Glossy wrote:English has been the world’s most important language since 1945, so of course modern lists overrepresent English.
As late as the 17th century Spain and the Netherlands, for example, seemed more important than England. I’m not even talking about France, Germany or Italy.
Well, in an alternative history where Dutch became the world’s lingua franca by the 20th century, lots of Dutch writers most of us have never heard of would have been retroactively promoted to the status of global classics.
I think that’s what happened to English lit. That’s why English tops the lists in this thread. In the 18th and 19th centuries everyone in Europe looked up to French literature. It was kind of the model. Before that everyone read the Greek and Latin classics.
A list of what’s considered important now is very different from a list of what was considered important in every one of the periods covered. Very different from a list of what was considered important on average, over the entire period.
"The appearance in 1669 of the first literary society (dichtgenootschap) was an omen of a decline in Dutch literature lasting through the 18th century. Material well-being sapped the vitality of the nation. Even the talented poet Hubert Poot suffered from the delusion of his day that rococo flourish and prescribed form were the criteria of poetry. Prose, too, consisted almost exclusively of translations and bombastic disquisitions."
https://www.britannica.com/art/Dutch-literature
"Jonathan Swift has had a profound impact on almost all the national literatures of Continental Europe."
The Reception of Jonathan Swift in Europe
"English authors such as Daniel Defoe, James Thomson, Edward Young, and especially Samuel Richardson influenced French writers, who carved plots from ..."

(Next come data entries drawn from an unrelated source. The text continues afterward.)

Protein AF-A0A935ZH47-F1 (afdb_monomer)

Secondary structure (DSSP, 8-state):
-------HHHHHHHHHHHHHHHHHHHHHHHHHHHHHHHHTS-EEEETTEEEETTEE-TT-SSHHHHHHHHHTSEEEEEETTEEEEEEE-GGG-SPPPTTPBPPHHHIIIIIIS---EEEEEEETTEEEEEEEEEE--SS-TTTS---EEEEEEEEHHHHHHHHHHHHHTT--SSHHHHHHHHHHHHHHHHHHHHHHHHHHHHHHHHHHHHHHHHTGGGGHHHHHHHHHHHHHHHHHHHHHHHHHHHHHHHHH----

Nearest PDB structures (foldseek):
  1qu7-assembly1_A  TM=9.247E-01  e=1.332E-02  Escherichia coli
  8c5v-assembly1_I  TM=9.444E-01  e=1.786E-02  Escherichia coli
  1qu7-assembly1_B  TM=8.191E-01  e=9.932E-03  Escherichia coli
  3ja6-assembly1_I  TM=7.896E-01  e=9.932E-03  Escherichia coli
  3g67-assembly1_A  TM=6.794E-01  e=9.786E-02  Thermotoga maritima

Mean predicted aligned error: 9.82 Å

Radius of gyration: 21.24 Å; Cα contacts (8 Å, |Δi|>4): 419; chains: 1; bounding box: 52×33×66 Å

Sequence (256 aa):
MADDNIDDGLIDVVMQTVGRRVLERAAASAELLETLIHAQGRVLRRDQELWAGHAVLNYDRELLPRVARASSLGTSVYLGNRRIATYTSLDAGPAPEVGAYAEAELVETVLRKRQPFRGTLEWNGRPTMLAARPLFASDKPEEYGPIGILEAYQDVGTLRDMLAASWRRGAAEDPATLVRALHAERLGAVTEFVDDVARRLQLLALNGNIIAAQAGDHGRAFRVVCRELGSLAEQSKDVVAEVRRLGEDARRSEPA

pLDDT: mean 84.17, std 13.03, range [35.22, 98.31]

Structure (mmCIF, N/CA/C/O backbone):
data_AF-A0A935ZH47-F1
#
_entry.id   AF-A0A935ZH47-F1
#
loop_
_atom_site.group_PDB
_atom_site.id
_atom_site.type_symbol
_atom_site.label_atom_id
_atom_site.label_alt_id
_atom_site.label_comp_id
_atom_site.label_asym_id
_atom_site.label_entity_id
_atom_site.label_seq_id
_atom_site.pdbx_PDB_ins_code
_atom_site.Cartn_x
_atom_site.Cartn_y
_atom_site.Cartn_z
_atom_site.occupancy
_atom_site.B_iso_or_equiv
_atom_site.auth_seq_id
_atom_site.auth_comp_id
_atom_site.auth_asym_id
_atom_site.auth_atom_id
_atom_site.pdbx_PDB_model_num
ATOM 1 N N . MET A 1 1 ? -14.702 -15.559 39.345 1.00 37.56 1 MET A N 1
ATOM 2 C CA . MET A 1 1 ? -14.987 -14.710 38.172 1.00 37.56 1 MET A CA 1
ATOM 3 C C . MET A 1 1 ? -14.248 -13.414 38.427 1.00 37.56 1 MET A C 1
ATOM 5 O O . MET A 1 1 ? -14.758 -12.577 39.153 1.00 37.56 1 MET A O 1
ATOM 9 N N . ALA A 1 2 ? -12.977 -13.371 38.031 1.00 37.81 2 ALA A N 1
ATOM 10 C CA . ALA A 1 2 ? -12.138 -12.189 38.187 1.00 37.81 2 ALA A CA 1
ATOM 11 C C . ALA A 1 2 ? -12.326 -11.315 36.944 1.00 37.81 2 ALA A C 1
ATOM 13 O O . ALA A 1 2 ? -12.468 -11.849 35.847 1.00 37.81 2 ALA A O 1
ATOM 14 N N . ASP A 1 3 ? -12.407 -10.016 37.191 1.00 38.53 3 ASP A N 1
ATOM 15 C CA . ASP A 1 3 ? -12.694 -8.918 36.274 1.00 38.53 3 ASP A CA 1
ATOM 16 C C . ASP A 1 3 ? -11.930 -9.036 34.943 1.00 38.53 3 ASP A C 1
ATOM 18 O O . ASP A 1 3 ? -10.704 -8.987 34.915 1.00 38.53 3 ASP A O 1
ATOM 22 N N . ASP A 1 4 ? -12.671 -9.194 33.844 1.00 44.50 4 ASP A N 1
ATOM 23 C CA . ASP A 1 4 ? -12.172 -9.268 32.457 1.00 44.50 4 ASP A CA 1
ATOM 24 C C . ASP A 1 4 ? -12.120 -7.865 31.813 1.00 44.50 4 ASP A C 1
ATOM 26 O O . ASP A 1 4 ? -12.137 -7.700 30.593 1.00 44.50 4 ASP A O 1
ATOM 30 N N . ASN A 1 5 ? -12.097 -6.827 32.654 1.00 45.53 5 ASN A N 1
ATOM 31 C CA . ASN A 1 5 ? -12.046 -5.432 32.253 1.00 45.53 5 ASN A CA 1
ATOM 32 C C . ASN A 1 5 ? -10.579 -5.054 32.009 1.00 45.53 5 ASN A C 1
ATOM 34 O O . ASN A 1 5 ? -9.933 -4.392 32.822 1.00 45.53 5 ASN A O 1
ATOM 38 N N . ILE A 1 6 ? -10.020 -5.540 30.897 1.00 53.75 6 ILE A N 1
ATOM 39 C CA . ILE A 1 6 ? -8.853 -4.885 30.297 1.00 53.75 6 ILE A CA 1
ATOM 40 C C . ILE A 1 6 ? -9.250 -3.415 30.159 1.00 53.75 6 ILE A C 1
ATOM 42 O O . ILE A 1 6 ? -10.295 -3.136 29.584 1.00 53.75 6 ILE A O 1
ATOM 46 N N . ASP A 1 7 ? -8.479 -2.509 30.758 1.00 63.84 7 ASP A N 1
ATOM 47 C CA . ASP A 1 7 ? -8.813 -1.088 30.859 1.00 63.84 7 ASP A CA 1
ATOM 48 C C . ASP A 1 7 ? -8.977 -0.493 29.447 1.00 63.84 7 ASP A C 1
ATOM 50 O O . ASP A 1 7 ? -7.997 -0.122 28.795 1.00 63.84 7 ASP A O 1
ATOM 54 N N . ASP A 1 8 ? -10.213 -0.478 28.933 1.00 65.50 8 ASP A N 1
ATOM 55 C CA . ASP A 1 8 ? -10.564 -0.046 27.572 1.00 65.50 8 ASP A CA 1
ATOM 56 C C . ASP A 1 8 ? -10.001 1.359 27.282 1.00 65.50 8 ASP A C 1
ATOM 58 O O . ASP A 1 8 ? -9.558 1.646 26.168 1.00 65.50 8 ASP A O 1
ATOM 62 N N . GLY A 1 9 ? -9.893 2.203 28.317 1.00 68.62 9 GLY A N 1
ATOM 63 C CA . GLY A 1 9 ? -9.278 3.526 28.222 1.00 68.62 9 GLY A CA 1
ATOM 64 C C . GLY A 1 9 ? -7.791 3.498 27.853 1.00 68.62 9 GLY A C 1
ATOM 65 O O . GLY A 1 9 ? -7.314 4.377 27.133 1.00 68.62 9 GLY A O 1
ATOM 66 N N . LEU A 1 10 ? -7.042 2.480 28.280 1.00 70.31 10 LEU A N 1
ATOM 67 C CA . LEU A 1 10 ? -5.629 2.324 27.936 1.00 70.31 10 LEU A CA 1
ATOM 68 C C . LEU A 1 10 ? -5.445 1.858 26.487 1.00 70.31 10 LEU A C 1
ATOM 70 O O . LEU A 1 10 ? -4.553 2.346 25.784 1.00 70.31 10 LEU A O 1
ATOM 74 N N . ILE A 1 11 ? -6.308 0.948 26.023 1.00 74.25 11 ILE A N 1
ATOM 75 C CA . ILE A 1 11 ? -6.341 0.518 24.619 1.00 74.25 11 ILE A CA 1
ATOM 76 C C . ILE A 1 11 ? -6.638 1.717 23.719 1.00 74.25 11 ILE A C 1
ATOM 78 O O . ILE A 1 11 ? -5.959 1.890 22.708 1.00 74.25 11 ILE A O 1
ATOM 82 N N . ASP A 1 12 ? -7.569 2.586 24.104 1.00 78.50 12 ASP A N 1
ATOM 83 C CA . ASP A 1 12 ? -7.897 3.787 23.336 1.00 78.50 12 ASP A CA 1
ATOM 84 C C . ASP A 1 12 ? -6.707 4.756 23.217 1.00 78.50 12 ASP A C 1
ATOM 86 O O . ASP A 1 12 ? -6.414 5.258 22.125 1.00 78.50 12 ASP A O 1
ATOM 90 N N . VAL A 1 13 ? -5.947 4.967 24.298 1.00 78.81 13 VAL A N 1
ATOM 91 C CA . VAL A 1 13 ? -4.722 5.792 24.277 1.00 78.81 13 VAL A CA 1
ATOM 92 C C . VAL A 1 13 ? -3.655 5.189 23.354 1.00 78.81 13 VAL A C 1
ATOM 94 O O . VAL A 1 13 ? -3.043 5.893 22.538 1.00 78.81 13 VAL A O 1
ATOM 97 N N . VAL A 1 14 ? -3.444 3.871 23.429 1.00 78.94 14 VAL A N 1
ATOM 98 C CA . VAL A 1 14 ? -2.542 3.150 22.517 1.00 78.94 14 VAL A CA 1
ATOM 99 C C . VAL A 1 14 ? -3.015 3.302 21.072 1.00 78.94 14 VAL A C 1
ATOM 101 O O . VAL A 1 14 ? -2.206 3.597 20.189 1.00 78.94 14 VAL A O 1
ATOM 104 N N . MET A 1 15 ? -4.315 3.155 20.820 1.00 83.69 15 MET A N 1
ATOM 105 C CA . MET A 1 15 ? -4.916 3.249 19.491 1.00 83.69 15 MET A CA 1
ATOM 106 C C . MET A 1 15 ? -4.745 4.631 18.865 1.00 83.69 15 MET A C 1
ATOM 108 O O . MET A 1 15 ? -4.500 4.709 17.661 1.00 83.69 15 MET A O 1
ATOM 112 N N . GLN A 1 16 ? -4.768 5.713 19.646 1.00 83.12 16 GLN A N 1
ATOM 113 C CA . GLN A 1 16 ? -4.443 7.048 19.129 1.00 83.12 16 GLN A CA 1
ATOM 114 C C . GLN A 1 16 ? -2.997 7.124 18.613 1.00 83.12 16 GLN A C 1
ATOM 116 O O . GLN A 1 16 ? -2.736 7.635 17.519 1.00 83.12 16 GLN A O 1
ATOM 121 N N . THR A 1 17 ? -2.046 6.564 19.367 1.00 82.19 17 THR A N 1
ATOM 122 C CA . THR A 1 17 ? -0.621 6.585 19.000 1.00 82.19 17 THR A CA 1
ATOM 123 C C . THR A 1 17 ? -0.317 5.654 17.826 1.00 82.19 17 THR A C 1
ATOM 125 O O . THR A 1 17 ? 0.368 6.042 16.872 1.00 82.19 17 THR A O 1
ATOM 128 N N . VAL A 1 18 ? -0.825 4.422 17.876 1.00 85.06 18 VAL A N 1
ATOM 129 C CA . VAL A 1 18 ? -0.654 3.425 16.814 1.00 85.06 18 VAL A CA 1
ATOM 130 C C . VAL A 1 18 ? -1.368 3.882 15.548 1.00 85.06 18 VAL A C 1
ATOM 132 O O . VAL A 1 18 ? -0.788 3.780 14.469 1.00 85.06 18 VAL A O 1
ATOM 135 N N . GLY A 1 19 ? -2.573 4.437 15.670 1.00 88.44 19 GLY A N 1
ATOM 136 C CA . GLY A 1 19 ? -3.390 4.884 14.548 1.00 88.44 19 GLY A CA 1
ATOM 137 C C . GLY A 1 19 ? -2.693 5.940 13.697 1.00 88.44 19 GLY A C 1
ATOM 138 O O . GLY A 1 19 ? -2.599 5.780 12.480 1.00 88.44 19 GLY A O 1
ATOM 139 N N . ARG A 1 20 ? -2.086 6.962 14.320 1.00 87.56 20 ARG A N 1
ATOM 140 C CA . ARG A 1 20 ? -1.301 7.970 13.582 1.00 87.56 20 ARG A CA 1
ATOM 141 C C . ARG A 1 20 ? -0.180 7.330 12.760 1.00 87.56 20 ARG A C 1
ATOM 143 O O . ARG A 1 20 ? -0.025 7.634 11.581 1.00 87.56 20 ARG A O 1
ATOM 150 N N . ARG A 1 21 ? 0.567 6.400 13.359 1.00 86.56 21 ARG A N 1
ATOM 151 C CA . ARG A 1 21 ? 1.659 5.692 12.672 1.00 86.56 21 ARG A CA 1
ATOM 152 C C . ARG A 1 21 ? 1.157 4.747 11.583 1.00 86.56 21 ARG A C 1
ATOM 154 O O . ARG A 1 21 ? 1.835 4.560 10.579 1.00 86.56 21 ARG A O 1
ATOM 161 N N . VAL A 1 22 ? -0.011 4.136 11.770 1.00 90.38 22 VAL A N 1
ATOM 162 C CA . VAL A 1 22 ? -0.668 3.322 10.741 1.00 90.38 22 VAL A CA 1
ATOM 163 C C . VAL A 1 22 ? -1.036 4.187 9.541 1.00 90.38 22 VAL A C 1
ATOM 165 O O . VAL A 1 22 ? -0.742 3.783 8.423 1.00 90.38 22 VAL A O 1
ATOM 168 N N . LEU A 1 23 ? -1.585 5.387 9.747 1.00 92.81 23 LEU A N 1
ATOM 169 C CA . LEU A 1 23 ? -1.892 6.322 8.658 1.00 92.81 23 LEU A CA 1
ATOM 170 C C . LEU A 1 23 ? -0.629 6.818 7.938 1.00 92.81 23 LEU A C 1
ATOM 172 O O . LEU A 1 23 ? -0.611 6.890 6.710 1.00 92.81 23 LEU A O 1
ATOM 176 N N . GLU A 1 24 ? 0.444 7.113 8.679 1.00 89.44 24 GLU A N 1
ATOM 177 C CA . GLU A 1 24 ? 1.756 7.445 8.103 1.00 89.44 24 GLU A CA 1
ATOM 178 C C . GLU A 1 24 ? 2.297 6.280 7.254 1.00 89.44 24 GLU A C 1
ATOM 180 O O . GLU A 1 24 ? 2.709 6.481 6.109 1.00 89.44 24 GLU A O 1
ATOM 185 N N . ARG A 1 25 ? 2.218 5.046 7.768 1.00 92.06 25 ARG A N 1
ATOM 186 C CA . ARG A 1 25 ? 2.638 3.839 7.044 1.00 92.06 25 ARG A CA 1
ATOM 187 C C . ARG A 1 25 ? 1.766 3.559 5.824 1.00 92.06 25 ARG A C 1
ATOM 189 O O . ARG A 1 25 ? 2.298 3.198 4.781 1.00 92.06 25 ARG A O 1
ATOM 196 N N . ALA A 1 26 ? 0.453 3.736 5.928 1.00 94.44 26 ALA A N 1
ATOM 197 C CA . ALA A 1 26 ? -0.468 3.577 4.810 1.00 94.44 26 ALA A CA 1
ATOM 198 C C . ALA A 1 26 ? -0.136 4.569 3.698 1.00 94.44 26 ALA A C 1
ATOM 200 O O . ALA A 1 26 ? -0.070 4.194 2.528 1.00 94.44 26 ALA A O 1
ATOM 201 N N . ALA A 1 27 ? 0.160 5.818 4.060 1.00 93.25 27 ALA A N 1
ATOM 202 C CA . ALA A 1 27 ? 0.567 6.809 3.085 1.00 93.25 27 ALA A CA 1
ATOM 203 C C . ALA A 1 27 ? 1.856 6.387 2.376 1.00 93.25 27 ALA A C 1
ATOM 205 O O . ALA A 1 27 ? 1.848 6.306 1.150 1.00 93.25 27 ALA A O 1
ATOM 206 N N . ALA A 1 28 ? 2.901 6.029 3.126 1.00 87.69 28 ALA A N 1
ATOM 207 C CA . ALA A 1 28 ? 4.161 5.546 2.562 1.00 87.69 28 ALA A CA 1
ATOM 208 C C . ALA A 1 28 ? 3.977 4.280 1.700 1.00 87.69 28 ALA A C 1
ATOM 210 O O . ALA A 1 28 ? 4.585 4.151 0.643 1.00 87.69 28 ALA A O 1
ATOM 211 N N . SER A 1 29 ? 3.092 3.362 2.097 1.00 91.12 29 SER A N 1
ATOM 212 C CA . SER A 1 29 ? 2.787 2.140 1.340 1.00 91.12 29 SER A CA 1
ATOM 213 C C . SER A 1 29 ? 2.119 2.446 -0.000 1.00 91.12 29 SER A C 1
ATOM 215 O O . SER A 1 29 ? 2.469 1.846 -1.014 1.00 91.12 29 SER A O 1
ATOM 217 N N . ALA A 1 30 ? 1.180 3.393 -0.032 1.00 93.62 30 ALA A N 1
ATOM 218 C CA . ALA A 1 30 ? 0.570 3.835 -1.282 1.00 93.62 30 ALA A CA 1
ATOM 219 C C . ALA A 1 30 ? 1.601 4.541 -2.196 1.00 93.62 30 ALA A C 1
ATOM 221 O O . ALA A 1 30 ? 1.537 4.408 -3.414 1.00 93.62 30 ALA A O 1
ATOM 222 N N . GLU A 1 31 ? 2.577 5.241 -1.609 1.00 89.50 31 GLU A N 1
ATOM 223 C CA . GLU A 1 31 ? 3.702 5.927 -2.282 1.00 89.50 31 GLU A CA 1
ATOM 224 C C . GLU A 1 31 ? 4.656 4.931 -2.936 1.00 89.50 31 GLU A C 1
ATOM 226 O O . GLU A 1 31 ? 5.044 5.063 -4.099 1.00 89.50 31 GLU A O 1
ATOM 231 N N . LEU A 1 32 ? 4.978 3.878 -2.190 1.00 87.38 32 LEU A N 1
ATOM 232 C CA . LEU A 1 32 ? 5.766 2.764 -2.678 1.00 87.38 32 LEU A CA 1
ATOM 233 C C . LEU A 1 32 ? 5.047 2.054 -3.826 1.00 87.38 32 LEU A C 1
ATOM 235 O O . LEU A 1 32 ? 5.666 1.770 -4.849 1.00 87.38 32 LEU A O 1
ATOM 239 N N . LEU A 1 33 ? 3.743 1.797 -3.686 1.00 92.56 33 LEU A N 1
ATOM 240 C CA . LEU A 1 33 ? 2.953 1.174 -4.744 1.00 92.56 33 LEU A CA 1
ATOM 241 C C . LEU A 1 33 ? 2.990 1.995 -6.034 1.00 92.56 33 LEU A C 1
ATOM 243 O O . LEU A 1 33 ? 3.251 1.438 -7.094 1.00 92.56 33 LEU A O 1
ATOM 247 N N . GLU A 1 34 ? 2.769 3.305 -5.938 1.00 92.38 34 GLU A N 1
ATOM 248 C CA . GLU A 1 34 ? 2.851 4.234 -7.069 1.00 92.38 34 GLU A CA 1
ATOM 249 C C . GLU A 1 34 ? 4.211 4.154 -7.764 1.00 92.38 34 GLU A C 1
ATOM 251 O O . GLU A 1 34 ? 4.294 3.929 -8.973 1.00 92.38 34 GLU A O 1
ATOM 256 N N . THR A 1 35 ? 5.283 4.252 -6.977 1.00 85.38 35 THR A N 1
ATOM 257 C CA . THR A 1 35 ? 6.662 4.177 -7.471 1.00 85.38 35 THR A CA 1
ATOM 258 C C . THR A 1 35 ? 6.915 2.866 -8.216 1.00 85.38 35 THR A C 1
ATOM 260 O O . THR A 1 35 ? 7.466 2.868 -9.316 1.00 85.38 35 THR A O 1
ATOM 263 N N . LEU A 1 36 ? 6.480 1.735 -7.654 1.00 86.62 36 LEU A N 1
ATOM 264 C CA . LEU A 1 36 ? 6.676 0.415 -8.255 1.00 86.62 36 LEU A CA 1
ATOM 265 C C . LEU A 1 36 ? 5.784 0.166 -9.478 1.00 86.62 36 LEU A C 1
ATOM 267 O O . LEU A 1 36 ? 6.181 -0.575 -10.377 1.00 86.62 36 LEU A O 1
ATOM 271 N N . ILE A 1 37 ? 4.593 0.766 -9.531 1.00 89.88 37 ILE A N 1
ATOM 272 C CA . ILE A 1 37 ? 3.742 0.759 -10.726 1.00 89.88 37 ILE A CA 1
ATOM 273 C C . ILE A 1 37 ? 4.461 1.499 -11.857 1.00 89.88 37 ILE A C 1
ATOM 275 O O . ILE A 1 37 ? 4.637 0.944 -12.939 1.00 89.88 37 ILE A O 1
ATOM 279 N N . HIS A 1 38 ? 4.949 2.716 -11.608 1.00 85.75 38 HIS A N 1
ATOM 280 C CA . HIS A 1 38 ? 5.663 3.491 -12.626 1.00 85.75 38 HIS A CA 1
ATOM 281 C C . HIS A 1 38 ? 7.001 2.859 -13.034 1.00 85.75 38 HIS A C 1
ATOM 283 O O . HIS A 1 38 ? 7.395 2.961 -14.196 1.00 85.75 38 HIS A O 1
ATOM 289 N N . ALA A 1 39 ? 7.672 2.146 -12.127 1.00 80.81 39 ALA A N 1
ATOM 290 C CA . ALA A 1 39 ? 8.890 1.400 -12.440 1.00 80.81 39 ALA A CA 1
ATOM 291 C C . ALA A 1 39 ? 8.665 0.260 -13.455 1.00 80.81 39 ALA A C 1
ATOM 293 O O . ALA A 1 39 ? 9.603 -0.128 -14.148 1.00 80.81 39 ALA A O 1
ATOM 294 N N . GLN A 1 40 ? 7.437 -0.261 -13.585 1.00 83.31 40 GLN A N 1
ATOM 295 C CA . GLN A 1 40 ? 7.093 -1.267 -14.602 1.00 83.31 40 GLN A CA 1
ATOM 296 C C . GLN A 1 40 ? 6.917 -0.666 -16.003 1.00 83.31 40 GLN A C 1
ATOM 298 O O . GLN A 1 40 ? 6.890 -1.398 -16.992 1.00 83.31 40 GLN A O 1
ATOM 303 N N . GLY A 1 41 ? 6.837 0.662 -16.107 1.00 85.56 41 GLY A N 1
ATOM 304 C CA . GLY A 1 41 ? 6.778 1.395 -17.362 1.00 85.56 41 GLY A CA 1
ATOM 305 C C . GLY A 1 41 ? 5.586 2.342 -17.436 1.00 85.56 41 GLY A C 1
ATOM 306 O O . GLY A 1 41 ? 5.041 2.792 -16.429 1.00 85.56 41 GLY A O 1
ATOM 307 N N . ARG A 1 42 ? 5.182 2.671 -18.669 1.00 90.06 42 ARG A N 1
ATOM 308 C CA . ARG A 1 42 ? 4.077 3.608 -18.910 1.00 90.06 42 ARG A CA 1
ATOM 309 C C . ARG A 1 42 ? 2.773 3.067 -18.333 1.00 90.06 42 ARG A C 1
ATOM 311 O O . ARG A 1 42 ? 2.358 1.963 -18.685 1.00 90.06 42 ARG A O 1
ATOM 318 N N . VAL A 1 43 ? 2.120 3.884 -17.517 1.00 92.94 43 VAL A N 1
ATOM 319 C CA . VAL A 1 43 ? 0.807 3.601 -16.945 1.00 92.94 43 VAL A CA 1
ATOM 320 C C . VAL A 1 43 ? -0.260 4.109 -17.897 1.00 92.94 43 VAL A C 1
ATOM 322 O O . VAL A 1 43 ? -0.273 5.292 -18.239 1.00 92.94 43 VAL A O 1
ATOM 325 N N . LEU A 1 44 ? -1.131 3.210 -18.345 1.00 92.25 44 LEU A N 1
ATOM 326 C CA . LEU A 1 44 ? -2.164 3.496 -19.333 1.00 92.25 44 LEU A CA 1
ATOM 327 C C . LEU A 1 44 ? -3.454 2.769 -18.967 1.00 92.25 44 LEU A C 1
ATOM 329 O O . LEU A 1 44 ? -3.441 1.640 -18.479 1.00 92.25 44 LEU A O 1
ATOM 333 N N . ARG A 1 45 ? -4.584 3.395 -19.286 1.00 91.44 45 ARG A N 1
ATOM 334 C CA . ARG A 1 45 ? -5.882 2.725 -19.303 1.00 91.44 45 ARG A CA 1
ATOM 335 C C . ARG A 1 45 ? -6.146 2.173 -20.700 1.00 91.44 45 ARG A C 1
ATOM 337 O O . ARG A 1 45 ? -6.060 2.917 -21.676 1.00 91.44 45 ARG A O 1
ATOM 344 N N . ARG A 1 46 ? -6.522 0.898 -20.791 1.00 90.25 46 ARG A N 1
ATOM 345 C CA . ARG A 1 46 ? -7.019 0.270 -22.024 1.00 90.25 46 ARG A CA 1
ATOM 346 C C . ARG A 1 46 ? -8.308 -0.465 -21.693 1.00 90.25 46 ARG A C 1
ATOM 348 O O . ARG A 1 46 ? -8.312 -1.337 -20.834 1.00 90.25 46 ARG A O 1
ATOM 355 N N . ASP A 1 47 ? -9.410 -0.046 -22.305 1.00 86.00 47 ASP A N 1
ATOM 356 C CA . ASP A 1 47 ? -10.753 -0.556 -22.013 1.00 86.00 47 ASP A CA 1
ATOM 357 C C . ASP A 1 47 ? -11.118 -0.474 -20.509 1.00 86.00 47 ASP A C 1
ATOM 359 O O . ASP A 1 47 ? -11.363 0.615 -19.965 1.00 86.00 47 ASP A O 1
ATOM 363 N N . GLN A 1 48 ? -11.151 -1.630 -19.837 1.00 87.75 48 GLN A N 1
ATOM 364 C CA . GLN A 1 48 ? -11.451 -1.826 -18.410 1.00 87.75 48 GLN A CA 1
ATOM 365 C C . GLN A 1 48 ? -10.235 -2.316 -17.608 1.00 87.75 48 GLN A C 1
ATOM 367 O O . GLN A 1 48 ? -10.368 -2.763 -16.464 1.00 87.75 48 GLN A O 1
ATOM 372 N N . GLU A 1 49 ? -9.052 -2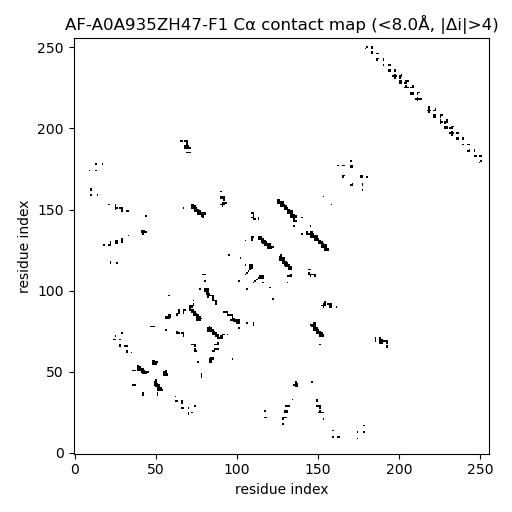.227 -18.205 1.00 94.44 49 GLU A N 1
ATOM 373 C CA . GLU A 1 49 ? -7.800 -2.667 -17.618 1.00 94.44 49 GLU A CA 1
ATOM 374 C C . GLU A 1 49 ? -6.857 -1.495 -17.384 1.00 94.44 49 GLU A C 1
ATOM 376 O O . GLU A 1 49 ? -6.759 -0.546 -18.175 1.00 94.44 49 GLU A O 1
ATOM 381 N N . LEU A 1 50 ? -6.138 -1.593 -16.272 1.00 95.31 50 LEU A N 1
ATOM 382 C CA . LEU A 1 50 ? -5.043 -0.705 -15.946 1.00 95.31 50 LEU A CA 1
ATOM 383 C C . LEU A 1 50 ? -3.728 -1.424 -16.233 1.00 95.31 50 LEU A C 1
ATOM 385 O O . LEU A 1 50 ? -3.451 -2.484 -15.672 1.00 95.31 50 LEU A O 1
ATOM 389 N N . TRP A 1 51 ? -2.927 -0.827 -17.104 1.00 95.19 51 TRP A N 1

Encyclopedia of the Romantic Era, 1760-1850, Volume 2
"Reputation of Clarissa
On the Continent, Clarissa was widely read and influential; two generations of European writers imitated him. Diderot not only admired Richardson in Eloge de Richardson(1762) but even judged friends using Clarissa as his yardstick. For Rousseau, "no one, in any language, has ever written a novel that equals or even approaches Clarissa"; his Julie, ou la Nouvelle Heloise (1761), one of the most important French novels of the eighteenth century, showed Richardson's influence. That influence also extended to Germany, most notably in Lessing's plays and Goethe's novels."